[Records for this task Boundary: Start]

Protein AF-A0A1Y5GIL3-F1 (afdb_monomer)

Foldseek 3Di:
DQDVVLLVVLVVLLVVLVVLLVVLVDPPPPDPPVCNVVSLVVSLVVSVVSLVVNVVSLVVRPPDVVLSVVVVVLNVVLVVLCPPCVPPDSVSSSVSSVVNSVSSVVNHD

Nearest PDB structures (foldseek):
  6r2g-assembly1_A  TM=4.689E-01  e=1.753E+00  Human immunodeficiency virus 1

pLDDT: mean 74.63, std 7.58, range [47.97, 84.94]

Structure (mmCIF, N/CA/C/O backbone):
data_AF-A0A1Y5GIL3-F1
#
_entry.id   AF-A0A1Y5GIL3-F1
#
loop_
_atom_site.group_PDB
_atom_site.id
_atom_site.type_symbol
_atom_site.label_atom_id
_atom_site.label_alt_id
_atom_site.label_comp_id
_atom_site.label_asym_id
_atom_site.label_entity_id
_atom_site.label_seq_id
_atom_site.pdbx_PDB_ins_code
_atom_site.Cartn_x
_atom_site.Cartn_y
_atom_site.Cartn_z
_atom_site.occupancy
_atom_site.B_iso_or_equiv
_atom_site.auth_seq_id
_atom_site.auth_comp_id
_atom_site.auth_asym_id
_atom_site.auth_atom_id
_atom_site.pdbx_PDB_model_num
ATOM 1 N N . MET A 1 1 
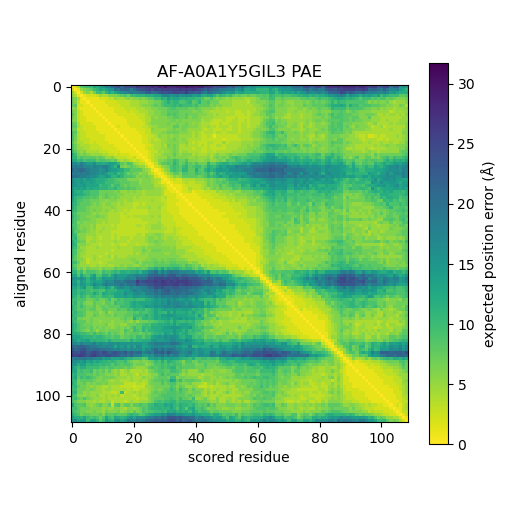? 13.069 -2.176 -21.775 1.00 47.97 1 MET A N 1
ATOM 2 C CA . MET A 1 1 ? 12.055 -3.232 -21.481 1.00 47.97 1 MET A CA 1
ATOM 3 C C . MET A 1 1 ? 12.235 -3.625 -20.022 1.00 47.97 1 MET A C 1
ATOM 5 O O . MET A 1 1 ? 13.337 -4.032 -19.667 1.00 47.97 1 MET A O 1
ATOM 9 N N . ILE A 1 2 ? 11.227 -3.424 -19.163 1.00 57.00 2 ILE A N 1
ATOM 10 C CA . ILE A 1 2 ? 11.332 -3.744 -17.727 1.00 57.00 2 ILE A CA 1
ATOM 11 C C . ILE A 1 2 ? 11.740 -5.215 -17.593 1.00 57.00 2 ILE A C 1
ATOM 13 O O . ILE A 1 2 ? 11.138 -6.086 -18.217 1.00 57.00 2 ILE A O 1
ATOM 17 N N . ASN A 1 3 ? 12.777 -5.489 -16.800 1.00 70.56 3 ASN A N 1
ATOM 18 C CA . ASN A 1 3 ? 13.193 -6.851 -16.474 1.00 70.56 3 ASN A CA 1
ATOM 19 C C . ASN A 1 3 ? 11.966 -7.632 -15.966 1.00 70.56 3 ASN A C 1
ATOM 21 O O . ASN A 1 3 ? 11.345 -7.204 -14.994 1.00 70.56 3 ASN A O 1
ATOM 25 N N . SER A 1 4 ? 11.600 -8.750 -16.604 1.00 73.81 4 SER A N 1
ATOM 26 C CA . SER A 1 4 ? 10.378 -9.501 -16.260 1.00 73.81 4 SER A CA 1
ATOM 27 C C . SER A 1 4 ? 10.315 -9.858 -14.771 1.00 73.81 4 SER A C 1
ATOM 29 O O . SER A 1 4 ? 9.257 -9.768 -14.156 1.00 73.81 4 SER A O 1
ATOM 31 N N . LYS A 1 5 ? 11.476 -10.127 -14.163 1.00 76.25 5 LYS A N 1
ATOM 32 C CA . LYS A 1 5 ? 11.635 -10.404 -12.732 1.00 76.25 5 LYS A CA 1
ATOM 33 C C . LYS A 1 5 ? 11.368 -9.189 -11.840 1.00 76.25 5 LYS A C 1
ATOM 35 O O . LYS A 1 5 ? 10.899 -9.345 -10.718 1.00 76.25 5 LYS A O 1
ATOM 40 N N . LEU A 1 6 ? 11.701 -7.980 -12.298 1.00 76.00 6 LEU A N 1
ATOM 41 C CA . LEU A 1 6 ? 11.364 -6.741 -11.588 1.00 76.00 6 LEU A CA 1
ATOM 42 C C . LEU A 1 6 ? 9.851 -6.509 -11.638 1.00 76.00 6 LEU A C 1
ATOM 44 O O . LEU A 1 6 ? 9.247 -6.219 -10.612 1.00 76.00 6 LEU A O 1
ATOM 48 N N . ASN A 1 7 ? 9.246 -6.693 -12.809 1.00 76.88 7 ASN A N 1
ATOM 49 C CA . ASN A 1 7 ? 7.815 -6.490 -13.001 1.00 76.88 7 ASN A CA 1
ATOM 50 C C . ASN A 1 7 ? 6.967 -7.461 -12.158 1.00 76.88 7 ASN A C 1
ATOM 52 O O . ASN A 1 7 ? 6.037 -7.045 -11.475 1.00 76.88 7 ASN A O 1
ATOM 56 N N . GLU A 1 8 ? 7.345 -8.741 -12.129 1.00 81.88 8 GLU A N 1
ATOM 57 C CA . GLU A 1 8 ? 6.693 -9.762 -11.300 1.00 81.88 8 GLU A CA 1
ATOM 58 C C . GLU A 1 8 ? 6.740 -9.397 -9.808 1.00 81.88 8 GLU A C 1
ATOM 60 O O . GLU A 1 8 ? 5.708 -9.366 -9.140 1.00 81.88 8 GLU A O 1
ATOM 65 N N . LYS A 1 9 ? 7.909 -8.980 -9.305 1.00 81.12 9 LYS A N 1
ATOM 66 C CA . LYS A 1 9 ? 8.062 -8.546 -7.909 1.00 81.12 9 LYS A CA 1
ATOM 67 C C . LYS A 1 9 ? 7.288 -7.269 -7.574 1.00 81.12 9 LYS A C 1
ATOM 69 O O . LYS A 1 9 ? 6.773 -7.139 -6.465 1.00 81.12 9 LYS A O 1
ATOM 74 N N . LEU A 1 10 ? 7.206 -6.313 -8.502 1.00 78.31 10 LEU A N 1
ATOM 75 C CA . LEU A 1 10 ? 6.408 -5.097 -8.310 1.00 78.31 10 LEU A CA 1
ATOM 76 C C . LEU A 1 10 ? 4.912 -5.409 -8.276 1.00 78.31 10 LEU A C 1
ATOM 78 O O . LEU A 1 10 ? 4.192 -4.843 -7.449 1.00 78.31 10 LEU A O 1
ATOM 82 N N . LYS A 1 11 ? 4.465 -6.351 -9.112 1.00 83.25 11 LYS A N 1
ATOM 83 C CA . LYS A 1 11 ? 3.087 -6.841 -9.137 1.00 83.25 11 LYS A CA 1
ATOM 84 C C . LYS A 1 11 ? 2.718 -7.551 -7.837 1.00 83.25 11 LYS A C 1
ATOM 86 O O . LYS A 1 11 ? 1.687 -7.227 -7.254 1.00 83.25 11 LYS A O 1
ATOM 91 N N . GLU A 1 12 ? 3.565 -8.457 -7.349 1.00 83.88 12 GLU A N 1
ATOM 92 C CA . GLU A 1 12 ? 3.381 -9.118 -6.047 1.00 83.88 12 GLU A CA 1
ATOM 93 C C . GLU A 1 12 ? 3.306 -8.098 -4.903 1.00 83.88 12 GLU A C 1
ATOM 95 O O . GLU A 1 12 ? 2.384 -8.139 -4.086 1.00 83.88 12 GLU A O 1
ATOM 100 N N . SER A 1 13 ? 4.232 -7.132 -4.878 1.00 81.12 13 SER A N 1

[Records for this task Boundary: End]

[Assignment] Could you write out exactly the lines of the data above that run from the one holding "Nearest PDB structures" to the one holding "ATOM 2 C CA", with both ends in and all pictures out?

[Your response]
Nearest PDB structures (foldseek):
  6r2g-assembly1_A  TM=4.689E-01  e=1.753E+00  Human immunodeficiency virus 1

pLDDT: mean 74.63, std 7.58, range [47.97, 84.94]

Structure (mmCIF, N/CA/C/O backbone):
data_AF-A0A1Y5GIL3-F1
#
_entry.id   AF-A0A1Y5GIL3-F1
#
loop_
_atom_site.group_PDB
_atom_site.id
_atom_site.type_symbol
_atom_site.label_atom_id
_atom_site.label_alt_id
_atom_site.label_comp_id
_atom_site.label_asym_id
_atom_site.label_entity_id
_atom_site.label_seq_id
_atom_site.pdbx_PDB_ins_code
_atom_site.Cartn_x
_atom_site.Cartn_y
_atom_site.Cartn_z
_atom_site.occupancy
_atom_site.B_iso_or_equiv
_atom_site.auth_seq_id
_atom_site.auth_comp_id
_atom_site.auth_asym_id
_atom_site.auth_atom_id
_atom_site.pdbx_PDB_model_num
ATOM 1 N N . MET A 1 1 
? 13.069 -2.176 -21.775 1.00 47.97 1 MET A N 1
ATOM 2 C CA . MET A 1 1 ? 12.055 -3.232 -21.481 1.00 47.97 1 MET A CA 1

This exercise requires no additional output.